Copy out exactly the lines below that run from the one holding "ATOM 11 C C ." to the one holding "ATOM 38 C C . LEU A 1 5 ? -4.396", keeping both of those lines and no others.

═══ EXERCISE MATERIALS ═══

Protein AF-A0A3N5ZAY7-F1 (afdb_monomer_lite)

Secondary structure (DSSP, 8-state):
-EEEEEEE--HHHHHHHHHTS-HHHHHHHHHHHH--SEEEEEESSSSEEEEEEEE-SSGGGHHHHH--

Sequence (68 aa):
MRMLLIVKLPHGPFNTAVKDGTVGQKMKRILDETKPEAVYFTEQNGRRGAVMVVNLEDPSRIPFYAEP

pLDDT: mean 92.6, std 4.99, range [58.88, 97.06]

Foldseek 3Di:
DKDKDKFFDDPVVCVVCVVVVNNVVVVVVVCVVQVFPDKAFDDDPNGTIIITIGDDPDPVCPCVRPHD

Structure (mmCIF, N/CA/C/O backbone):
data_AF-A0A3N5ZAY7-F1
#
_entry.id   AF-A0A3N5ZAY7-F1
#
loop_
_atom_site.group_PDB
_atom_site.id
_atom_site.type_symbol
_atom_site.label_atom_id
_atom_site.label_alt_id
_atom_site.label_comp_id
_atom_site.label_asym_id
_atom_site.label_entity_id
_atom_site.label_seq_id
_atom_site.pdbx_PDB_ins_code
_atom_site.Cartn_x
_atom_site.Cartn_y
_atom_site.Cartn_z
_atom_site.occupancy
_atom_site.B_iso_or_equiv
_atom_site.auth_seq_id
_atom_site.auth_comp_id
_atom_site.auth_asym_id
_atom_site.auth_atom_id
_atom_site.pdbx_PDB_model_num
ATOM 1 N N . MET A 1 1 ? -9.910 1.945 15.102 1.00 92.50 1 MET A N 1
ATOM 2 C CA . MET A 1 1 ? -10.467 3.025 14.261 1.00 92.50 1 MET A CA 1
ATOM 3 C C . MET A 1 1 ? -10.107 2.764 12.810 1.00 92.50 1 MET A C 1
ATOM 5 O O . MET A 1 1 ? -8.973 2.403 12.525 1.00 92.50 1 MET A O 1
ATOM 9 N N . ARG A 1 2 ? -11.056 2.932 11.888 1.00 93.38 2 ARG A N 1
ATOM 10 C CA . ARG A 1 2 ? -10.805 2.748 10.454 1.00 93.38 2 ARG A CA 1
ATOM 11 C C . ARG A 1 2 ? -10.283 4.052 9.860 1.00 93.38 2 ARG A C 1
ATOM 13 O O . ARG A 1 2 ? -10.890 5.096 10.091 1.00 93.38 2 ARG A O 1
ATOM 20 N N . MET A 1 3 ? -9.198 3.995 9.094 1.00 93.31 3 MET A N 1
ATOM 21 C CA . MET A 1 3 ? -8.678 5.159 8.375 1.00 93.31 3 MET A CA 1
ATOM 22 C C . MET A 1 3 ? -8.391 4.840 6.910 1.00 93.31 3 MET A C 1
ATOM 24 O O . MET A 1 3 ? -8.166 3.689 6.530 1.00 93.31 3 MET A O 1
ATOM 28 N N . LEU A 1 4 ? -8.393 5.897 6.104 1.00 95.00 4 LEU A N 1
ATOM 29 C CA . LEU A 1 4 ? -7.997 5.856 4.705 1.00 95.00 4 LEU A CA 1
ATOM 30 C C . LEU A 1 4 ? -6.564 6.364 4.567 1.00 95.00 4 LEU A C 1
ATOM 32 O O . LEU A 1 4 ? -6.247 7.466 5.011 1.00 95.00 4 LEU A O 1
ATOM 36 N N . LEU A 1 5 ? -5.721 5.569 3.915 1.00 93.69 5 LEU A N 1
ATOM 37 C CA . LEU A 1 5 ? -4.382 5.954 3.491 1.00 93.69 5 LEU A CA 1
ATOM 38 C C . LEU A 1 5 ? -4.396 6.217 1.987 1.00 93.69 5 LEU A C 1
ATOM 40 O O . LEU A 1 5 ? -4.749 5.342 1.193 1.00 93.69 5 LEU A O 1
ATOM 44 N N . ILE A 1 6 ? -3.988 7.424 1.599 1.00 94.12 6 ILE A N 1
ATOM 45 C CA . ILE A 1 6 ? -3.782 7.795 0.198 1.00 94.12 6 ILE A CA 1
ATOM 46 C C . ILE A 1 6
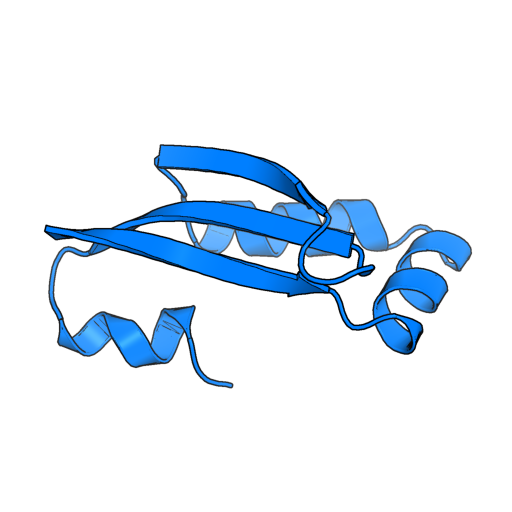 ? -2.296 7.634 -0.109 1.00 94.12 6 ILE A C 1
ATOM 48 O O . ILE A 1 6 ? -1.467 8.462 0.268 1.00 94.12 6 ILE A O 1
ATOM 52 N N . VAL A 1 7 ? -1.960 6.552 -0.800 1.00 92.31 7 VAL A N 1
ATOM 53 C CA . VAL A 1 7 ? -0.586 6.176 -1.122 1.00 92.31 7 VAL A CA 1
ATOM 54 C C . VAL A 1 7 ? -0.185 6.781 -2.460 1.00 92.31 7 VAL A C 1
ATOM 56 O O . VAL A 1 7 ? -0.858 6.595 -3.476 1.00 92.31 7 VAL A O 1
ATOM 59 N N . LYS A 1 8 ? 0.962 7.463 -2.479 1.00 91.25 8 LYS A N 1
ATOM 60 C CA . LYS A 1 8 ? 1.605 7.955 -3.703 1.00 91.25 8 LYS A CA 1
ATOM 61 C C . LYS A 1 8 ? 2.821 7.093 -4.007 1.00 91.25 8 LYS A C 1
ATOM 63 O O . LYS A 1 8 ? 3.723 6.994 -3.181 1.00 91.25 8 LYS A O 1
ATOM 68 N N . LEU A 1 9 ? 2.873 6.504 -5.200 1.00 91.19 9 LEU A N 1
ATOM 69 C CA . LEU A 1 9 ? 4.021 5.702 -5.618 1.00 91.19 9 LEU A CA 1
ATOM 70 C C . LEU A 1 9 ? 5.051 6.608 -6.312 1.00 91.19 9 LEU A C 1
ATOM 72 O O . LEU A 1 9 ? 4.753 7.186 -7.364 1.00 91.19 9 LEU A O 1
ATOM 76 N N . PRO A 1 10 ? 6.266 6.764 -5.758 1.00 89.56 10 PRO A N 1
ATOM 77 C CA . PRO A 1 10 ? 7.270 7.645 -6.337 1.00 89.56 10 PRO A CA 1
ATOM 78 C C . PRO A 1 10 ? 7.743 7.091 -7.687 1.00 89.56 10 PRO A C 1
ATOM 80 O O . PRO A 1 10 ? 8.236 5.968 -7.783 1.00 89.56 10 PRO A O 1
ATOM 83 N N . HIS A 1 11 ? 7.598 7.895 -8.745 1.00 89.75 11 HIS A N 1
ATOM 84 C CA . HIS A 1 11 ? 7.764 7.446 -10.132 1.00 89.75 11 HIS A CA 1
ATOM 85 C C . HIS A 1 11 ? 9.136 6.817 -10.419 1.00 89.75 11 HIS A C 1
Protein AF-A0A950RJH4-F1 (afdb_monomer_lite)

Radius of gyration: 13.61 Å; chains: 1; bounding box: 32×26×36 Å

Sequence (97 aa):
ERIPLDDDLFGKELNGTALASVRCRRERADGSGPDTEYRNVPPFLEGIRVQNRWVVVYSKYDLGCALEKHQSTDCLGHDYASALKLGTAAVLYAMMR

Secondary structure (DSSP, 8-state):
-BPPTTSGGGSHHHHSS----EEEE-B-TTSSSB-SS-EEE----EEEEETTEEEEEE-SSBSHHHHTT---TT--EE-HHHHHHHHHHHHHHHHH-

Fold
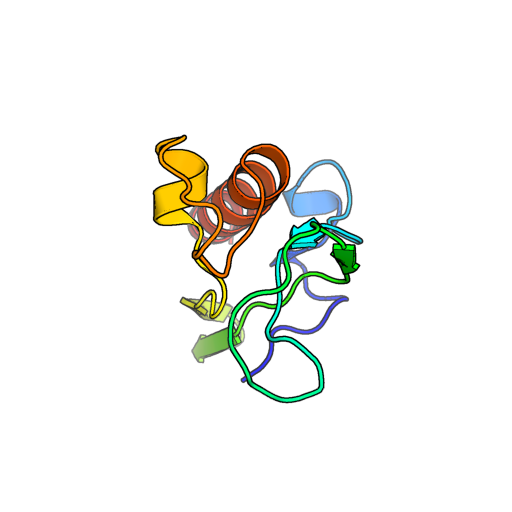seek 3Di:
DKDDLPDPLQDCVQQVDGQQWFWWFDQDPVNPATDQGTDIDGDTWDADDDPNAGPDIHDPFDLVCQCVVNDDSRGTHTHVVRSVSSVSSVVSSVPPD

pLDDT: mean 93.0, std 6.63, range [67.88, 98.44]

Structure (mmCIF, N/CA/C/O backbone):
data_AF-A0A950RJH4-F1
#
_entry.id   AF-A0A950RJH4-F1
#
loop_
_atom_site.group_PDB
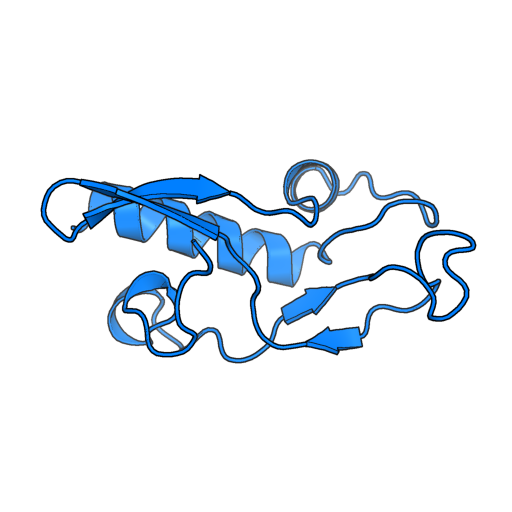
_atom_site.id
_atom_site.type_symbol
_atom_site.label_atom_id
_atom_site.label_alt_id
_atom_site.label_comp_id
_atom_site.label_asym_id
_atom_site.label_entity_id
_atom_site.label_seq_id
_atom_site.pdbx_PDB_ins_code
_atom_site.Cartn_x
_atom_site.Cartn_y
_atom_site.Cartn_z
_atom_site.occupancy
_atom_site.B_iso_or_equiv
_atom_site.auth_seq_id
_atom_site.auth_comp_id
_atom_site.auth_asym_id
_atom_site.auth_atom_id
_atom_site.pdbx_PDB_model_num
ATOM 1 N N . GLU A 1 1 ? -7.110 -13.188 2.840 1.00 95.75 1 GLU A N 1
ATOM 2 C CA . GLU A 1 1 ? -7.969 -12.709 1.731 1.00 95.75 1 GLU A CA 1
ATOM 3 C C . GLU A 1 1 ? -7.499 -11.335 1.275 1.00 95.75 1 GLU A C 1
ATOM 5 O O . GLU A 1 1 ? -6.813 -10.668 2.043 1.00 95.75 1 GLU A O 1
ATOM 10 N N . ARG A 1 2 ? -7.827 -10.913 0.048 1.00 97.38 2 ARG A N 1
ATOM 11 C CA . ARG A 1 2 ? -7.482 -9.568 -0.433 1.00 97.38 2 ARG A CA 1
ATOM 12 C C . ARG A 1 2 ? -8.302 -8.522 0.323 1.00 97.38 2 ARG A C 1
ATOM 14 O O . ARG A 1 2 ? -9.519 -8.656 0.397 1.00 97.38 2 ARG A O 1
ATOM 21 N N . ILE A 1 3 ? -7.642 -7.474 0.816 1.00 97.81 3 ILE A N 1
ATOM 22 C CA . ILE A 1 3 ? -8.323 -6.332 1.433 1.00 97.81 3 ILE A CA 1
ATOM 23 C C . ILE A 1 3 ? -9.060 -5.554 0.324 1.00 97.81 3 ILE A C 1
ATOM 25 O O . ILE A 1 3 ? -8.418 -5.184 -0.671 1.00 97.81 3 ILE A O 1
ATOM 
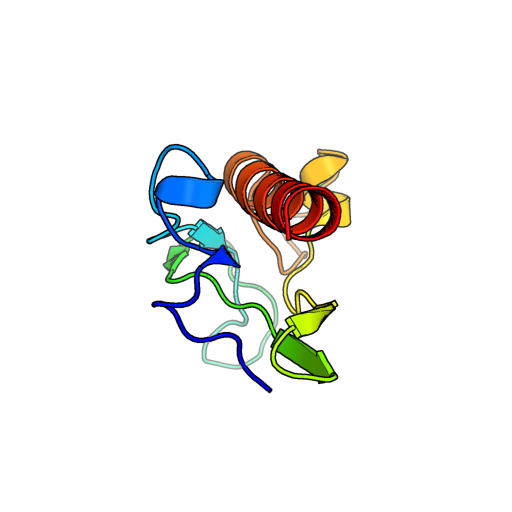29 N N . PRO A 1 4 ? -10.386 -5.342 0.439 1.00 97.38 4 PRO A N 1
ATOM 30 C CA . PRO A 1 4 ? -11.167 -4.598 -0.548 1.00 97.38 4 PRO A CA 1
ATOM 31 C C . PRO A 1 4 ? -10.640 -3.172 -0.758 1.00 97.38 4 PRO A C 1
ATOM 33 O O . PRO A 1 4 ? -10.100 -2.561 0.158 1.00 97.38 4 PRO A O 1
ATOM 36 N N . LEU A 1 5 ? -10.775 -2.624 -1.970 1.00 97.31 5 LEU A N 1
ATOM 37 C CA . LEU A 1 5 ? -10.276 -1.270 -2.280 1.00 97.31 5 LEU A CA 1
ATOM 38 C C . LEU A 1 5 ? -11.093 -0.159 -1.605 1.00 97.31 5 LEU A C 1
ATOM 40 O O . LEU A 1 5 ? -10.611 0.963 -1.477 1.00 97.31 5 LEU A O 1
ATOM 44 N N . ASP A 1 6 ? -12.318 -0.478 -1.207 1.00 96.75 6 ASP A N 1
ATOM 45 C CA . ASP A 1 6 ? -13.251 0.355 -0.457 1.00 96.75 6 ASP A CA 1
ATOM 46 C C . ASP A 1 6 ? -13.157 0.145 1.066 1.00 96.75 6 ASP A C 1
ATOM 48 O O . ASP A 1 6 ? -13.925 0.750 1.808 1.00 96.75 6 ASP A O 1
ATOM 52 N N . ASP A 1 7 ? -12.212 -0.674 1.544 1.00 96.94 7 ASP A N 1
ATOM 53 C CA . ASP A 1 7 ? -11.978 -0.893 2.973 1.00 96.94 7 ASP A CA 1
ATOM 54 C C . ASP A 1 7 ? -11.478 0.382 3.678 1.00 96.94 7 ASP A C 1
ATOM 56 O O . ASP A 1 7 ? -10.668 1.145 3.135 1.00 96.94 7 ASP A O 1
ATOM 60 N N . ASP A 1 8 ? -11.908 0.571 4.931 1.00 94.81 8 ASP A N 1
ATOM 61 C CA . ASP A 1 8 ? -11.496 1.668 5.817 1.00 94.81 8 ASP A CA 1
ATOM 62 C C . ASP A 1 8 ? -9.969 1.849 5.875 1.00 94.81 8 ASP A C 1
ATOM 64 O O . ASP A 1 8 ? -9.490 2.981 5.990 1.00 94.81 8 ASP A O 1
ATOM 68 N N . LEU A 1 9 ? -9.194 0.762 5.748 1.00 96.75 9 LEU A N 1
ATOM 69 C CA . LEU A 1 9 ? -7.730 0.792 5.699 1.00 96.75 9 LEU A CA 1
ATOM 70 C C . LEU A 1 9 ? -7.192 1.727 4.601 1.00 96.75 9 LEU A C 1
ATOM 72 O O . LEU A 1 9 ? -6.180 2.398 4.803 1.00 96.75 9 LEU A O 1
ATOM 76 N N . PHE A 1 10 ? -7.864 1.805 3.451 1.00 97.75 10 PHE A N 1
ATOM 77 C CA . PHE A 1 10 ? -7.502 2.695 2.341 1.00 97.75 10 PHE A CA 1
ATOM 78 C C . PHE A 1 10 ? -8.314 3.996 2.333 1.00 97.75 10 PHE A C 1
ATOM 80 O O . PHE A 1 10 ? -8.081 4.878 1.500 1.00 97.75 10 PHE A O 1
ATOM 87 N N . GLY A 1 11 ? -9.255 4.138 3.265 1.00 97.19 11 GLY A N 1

═══

**ANSWER FOR THIS EXERCISE:**
ATOM 11 C C . ARG A 1 2 ? -10.283 4.052 9.860 1.00 93.38 2 ARG A C 1
ATOM 13 O O . ARG A 1 2 ? -10.890 5.096 10.091 1.00 93.38 2 ARG A O 1
ATOM 20 N N . MET A 1 3 ? -9.198 3.995 9.094 1.00 93.31 3 MET A N 1
ATOM 21 C CA . MET A 1 3 ? -8.678 5.159 8.375 1.00 93.31 3 MET A CA 1
ATOM 22 C C . MET A 1 3 ? -8.391 4.840 6.910 1.00 93.31 3 MET A C 1
ATOM 24 O O . MET A 1 3 ? -8.166 3.689 6.530 1.00 93.31 3 MET A O 1
ATOM 28 N N . LEU A 1 4 ? -8.393 5.897 6.104 1.00 95.00 4 LEU A N 1
ATOM 29 C CA . LEU A 1 4 ? -7.997 5.856 4.705 1.00 95.00 4 LEU A CA 1
ATOM 30 C C . LEU A 1 4 ? -6.564 6.364 4.567 1.00 95.00 4 LEU A C 1
ATOM 32 O O . LEU A 1 4 ? -6.247 7.466 5.011 1.00 95.00 4 LEU A O 1
ATOM 36 N N . LEU A 1 5 ? -5.721 5.569 3.915 1.00 93.69 5 LEU A N 1
ATOM 37 C CA . LEU A 1 5 ? -4.382 5.954 3.491 1.00 93.69 5 LEU A CA 1
ATOM 38 C C . LEU A 1 5 ? -4.396 6.217 1.987 1.00 93.69 5 LEU A C 1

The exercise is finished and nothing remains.